The goal of this test is to identify the number of GPUs that a single ECS node can support without performance degradation. Performance degradation is measured by comparing the images/second throughput measured throughout the workload and watching for the drop off with one and five ECS nodes. It is also possible to identify performance degradation by monitoring the GPU utilization. In a normal and efficient workload, GPU utilization should always be between 98 and 100%. If a GPU is not fully utilized, it is likely due to a bottleneck somewhere in the infrastructure.

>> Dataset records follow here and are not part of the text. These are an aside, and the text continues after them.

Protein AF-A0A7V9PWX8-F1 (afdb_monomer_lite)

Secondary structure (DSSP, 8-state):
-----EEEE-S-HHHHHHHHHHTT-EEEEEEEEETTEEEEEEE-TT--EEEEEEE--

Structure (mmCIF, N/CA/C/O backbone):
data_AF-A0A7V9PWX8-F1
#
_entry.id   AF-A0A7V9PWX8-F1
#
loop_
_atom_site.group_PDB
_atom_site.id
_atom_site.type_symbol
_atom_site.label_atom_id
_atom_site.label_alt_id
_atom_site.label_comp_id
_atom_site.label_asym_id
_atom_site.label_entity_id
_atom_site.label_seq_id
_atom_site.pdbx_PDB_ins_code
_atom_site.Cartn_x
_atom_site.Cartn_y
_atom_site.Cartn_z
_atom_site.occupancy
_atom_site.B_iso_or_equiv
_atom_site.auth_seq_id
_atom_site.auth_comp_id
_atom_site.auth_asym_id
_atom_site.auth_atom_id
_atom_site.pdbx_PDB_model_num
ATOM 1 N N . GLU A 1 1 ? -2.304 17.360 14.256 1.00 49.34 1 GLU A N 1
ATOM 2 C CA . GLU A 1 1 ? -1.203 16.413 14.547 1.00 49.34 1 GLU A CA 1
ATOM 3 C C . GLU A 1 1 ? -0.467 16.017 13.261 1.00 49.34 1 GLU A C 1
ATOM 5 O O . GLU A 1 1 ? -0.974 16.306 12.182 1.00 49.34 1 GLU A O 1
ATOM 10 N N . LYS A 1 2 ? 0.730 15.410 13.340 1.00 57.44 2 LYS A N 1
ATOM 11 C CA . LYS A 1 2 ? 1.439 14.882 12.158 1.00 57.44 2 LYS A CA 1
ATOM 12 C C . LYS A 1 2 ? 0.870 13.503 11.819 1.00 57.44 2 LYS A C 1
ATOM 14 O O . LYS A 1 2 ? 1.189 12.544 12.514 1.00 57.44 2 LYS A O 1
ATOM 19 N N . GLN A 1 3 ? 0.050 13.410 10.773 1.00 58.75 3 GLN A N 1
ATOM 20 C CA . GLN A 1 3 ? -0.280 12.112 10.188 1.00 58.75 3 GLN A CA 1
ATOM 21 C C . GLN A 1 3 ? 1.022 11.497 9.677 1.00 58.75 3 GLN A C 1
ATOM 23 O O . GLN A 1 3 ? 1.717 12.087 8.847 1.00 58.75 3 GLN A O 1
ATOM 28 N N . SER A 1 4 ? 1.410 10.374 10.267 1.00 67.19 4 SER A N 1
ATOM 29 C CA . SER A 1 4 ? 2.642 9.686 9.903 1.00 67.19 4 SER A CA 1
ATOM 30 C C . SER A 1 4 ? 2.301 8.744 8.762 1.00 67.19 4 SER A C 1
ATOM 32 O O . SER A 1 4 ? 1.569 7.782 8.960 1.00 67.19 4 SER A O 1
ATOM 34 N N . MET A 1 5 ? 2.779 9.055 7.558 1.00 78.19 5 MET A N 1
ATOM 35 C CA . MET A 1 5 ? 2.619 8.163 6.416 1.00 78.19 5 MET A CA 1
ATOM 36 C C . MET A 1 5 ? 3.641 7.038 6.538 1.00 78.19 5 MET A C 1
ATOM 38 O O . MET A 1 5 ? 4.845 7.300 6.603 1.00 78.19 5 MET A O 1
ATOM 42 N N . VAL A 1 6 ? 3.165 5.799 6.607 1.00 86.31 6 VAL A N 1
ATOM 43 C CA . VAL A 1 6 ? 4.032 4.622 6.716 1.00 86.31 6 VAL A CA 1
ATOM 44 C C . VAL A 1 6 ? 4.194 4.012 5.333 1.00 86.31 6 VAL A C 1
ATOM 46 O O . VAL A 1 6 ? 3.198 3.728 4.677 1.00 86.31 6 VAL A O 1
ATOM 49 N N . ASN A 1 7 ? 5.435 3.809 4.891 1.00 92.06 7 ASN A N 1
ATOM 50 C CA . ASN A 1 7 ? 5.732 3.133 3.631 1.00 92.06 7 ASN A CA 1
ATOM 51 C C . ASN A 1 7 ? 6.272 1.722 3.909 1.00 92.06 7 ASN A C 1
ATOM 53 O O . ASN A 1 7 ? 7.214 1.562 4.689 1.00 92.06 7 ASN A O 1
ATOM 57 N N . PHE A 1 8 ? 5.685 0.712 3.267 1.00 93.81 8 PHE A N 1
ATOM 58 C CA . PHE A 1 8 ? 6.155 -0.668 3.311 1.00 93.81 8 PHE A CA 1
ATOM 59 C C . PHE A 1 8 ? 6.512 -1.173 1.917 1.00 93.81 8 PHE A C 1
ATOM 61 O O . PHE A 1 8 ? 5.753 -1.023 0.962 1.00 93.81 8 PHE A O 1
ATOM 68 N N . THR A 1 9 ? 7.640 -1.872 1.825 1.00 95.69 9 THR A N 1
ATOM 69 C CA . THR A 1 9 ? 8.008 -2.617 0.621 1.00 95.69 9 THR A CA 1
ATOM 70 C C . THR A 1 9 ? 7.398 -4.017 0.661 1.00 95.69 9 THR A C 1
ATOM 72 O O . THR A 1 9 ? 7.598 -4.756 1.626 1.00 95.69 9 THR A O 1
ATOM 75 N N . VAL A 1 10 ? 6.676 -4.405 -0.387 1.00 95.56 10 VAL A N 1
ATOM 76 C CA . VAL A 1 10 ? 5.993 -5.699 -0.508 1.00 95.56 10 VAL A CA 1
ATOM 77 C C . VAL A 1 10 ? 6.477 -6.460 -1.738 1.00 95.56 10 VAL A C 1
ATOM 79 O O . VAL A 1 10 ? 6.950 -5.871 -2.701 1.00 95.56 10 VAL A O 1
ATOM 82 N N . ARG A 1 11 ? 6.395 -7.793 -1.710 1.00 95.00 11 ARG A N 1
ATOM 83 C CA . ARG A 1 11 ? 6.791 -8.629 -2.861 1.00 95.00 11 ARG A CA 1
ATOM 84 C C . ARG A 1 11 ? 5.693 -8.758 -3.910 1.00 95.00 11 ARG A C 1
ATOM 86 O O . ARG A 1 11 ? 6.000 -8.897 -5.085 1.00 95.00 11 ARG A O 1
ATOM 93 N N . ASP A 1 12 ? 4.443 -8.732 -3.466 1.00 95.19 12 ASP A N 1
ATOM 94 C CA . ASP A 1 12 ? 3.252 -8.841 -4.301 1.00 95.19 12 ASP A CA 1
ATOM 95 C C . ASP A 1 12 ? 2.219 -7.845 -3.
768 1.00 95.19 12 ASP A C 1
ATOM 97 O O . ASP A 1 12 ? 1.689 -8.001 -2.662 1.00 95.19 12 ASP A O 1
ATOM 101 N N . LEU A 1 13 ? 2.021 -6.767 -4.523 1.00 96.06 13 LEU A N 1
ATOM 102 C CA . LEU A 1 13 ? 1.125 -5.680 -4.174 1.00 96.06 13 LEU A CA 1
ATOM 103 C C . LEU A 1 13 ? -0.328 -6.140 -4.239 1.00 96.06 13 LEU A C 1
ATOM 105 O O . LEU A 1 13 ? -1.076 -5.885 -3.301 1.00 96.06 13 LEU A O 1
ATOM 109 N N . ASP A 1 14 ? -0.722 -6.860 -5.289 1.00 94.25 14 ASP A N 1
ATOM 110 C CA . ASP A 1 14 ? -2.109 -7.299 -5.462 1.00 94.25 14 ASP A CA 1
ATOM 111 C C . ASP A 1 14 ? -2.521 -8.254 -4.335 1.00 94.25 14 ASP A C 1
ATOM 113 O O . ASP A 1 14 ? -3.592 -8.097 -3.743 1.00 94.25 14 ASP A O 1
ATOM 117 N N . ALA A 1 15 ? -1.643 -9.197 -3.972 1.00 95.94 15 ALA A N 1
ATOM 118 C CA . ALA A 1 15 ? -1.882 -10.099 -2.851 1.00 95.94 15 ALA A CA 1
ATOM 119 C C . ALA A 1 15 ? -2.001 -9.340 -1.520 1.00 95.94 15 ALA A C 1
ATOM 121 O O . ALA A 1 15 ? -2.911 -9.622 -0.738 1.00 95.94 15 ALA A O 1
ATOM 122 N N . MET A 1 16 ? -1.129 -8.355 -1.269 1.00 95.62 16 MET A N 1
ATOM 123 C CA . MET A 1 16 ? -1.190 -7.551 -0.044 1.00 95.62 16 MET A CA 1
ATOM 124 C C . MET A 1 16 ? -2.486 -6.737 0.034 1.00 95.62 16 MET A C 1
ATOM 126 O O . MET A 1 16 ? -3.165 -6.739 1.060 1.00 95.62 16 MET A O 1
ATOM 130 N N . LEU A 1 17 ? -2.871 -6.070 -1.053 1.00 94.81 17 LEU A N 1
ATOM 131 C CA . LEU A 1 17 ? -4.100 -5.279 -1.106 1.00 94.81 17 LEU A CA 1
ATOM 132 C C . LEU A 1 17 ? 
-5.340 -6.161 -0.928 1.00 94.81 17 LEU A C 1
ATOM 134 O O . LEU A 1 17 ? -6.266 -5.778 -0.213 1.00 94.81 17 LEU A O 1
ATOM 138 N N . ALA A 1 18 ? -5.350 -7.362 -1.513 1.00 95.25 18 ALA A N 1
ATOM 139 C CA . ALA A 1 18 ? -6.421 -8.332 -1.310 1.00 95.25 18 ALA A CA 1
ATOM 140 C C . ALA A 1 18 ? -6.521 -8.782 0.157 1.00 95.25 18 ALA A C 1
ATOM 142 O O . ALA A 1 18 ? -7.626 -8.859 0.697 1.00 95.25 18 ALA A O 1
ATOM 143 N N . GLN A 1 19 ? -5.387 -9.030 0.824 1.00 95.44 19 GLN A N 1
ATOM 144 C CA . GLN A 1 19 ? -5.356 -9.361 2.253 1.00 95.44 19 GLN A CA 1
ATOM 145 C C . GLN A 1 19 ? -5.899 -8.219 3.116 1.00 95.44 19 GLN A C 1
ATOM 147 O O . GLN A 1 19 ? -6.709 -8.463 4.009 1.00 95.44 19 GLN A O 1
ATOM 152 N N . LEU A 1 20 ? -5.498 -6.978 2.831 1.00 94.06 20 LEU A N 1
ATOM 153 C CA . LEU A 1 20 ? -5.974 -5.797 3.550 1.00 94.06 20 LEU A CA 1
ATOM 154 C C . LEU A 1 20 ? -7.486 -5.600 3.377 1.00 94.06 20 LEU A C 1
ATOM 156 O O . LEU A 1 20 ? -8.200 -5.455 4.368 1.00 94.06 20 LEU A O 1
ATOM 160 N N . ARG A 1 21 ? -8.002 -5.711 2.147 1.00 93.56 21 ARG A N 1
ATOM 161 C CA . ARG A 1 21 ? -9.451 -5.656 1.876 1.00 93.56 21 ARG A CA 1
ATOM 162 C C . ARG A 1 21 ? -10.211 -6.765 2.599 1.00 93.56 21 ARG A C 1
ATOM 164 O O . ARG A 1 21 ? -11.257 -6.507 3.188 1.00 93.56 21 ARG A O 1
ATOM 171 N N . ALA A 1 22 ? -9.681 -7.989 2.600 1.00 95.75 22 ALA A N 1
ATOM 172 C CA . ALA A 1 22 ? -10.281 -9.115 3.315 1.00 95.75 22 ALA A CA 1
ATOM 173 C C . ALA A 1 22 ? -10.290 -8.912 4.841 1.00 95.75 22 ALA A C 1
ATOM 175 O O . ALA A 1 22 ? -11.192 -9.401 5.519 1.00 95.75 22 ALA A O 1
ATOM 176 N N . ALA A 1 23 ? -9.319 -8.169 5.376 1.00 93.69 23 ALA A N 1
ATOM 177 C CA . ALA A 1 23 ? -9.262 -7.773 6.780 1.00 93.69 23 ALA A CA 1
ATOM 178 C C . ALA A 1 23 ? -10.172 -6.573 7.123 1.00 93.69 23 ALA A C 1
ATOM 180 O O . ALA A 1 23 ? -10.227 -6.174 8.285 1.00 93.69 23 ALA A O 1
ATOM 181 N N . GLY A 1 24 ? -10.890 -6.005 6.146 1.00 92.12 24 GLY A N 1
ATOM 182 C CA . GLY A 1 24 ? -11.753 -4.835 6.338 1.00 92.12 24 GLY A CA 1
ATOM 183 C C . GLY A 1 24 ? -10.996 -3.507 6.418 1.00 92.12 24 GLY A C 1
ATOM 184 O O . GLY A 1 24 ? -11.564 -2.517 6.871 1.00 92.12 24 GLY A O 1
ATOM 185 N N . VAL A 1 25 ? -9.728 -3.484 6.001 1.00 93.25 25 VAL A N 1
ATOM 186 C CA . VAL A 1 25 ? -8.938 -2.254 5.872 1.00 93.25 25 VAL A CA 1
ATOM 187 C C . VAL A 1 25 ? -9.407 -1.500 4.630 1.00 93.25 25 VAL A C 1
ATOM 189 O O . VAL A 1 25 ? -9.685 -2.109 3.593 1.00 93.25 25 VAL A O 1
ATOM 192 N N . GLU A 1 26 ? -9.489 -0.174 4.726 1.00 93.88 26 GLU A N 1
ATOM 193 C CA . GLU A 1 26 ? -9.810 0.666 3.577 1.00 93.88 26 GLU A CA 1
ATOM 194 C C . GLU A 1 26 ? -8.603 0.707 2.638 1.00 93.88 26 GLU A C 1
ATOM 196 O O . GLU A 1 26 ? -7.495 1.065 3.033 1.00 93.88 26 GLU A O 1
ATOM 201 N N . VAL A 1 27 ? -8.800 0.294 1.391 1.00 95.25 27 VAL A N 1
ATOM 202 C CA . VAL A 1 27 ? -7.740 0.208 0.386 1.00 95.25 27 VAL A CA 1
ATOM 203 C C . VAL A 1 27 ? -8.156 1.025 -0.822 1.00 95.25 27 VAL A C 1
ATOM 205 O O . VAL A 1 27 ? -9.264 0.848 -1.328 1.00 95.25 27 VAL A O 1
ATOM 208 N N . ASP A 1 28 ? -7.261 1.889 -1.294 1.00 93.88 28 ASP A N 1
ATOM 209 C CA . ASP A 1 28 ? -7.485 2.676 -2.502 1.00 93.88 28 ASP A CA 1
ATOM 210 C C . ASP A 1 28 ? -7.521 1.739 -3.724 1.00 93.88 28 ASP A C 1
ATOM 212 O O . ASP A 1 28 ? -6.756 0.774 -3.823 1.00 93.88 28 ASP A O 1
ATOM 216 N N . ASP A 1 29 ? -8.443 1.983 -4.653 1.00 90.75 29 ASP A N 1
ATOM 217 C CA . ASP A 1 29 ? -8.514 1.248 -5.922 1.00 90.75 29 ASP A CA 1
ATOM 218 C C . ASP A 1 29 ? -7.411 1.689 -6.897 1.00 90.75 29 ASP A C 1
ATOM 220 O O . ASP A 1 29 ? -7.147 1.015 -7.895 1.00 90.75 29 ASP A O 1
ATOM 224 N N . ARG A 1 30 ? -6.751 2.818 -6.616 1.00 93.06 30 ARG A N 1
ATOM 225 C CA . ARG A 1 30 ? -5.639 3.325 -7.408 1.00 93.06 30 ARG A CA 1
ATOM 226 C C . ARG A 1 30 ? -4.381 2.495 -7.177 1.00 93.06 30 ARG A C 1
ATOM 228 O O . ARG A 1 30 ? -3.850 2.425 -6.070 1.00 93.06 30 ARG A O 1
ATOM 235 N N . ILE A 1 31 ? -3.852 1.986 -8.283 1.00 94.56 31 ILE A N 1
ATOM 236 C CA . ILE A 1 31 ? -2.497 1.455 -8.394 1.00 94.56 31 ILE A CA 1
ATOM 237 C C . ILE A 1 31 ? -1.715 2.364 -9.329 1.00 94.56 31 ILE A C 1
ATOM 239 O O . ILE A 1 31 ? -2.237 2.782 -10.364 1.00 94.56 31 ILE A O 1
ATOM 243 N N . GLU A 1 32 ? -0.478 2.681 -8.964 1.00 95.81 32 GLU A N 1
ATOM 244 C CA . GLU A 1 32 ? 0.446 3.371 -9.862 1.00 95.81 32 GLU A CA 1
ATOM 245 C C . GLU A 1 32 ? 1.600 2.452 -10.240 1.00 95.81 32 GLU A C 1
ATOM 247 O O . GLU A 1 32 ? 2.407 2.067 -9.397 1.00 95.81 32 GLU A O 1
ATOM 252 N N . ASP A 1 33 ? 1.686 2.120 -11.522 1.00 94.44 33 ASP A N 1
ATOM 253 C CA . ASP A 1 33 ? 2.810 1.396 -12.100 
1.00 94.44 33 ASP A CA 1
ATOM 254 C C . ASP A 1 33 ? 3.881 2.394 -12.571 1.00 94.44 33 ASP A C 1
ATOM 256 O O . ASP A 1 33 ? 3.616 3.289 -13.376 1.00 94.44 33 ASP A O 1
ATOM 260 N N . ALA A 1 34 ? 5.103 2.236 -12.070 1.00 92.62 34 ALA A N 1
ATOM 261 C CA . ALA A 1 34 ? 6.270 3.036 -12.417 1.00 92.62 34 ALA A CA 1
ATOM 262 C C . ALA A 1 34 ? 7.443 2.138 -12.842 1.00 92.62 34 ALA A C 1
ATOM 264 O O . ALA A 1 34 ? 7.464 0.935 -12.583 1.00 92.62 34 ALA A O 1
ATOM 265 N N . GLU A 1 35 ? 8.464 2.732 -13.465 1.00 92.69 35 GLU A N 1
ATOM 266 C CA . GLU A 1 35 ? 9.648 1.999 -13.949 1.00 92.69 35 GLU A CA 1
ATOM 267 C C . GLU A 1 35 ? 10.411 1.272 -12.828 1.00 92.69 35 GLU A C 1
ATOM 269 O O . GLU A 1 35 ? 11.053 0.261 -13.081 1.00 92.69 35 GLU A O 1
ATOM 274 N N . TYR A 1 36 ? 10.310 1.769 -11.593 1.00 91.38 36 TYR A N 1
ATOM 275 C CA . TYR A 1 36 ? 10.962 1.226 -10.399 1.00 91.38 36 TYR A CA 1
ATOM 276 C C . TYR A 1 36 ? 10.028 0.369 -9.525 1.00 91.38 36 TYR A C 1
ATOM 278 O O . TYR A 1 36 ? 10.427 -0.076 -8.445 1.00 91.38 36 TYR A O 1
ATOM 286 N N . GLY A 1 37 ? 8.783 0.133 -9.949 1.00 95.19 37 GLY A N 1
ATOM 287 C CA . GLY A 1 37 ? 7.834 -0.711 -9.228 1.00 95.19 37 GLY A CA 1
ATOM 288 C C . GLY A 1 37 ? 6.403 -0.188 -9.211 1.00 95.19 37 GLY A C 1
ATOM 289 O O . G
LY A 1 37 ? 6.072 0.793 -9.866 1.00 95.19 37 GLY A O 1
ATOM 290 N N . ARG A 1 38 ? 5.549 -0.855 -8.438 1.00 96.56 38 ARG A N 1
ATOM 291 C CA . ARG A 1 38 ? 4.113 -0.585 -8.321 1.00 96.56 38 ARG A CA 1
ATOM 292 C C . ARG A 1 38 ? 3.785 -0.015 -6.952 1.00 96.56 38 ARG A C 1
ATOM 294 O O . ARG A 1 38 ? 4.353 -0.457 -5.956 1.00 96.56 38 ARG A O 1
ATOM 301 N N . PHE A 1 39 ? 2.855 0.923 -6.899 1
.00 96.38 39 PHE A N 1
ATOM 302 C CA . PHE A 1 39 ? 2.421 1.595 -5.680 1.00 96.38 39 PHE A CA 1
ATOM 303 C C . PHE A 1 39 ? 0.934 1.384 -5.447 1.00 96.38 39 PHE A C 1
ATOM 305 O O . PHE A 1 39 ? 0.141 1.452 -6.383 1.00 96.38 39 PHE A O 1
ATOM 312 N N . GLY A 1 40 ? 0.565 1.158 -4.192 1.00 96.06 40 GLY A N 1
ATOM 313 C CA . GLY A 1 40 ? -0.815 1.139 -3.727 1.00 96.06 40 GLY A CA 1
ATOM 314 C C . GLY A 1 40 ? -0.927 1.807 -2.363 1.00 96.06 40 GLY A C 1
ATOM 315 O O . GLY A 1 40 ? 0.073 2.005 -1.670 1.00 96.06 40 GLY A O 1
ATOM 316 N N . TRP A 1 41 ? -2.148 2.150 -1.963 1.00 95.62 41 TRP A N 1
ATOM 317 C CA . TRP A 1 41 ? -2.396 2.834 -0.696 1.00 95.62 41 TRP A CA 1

Throughout the test the image/sec throughput was monitored on one and five ECS nodes respectively. Based on the results from the TensorFlow benchmark, Figure 3 compares the Image throughput between results where N GPUs were assigned to one and five ECS nodes respectively. Where N corresponds to the number of GPUs used during the test. As an example, with two GPUs two different tests were run against one and five ECS nodes respectively. Performance degradation began to show with ten GPUs assigned to a single ECS node. With 10 GPUs per node, performance degradation was noticed in the logs by a drop in the images/sec number that continued as the number of GPUs scaled up. The performance degradation is more visible in the graph with eleven and twelve GPUs against a single ECS EXF900 node.
This test shows that a single ECS EXF900 node can support up to nine NVIDIA A100 80GB GPUs without performance degradation.
Note: The tests did not show any performance degradation with the 5-node test configuration.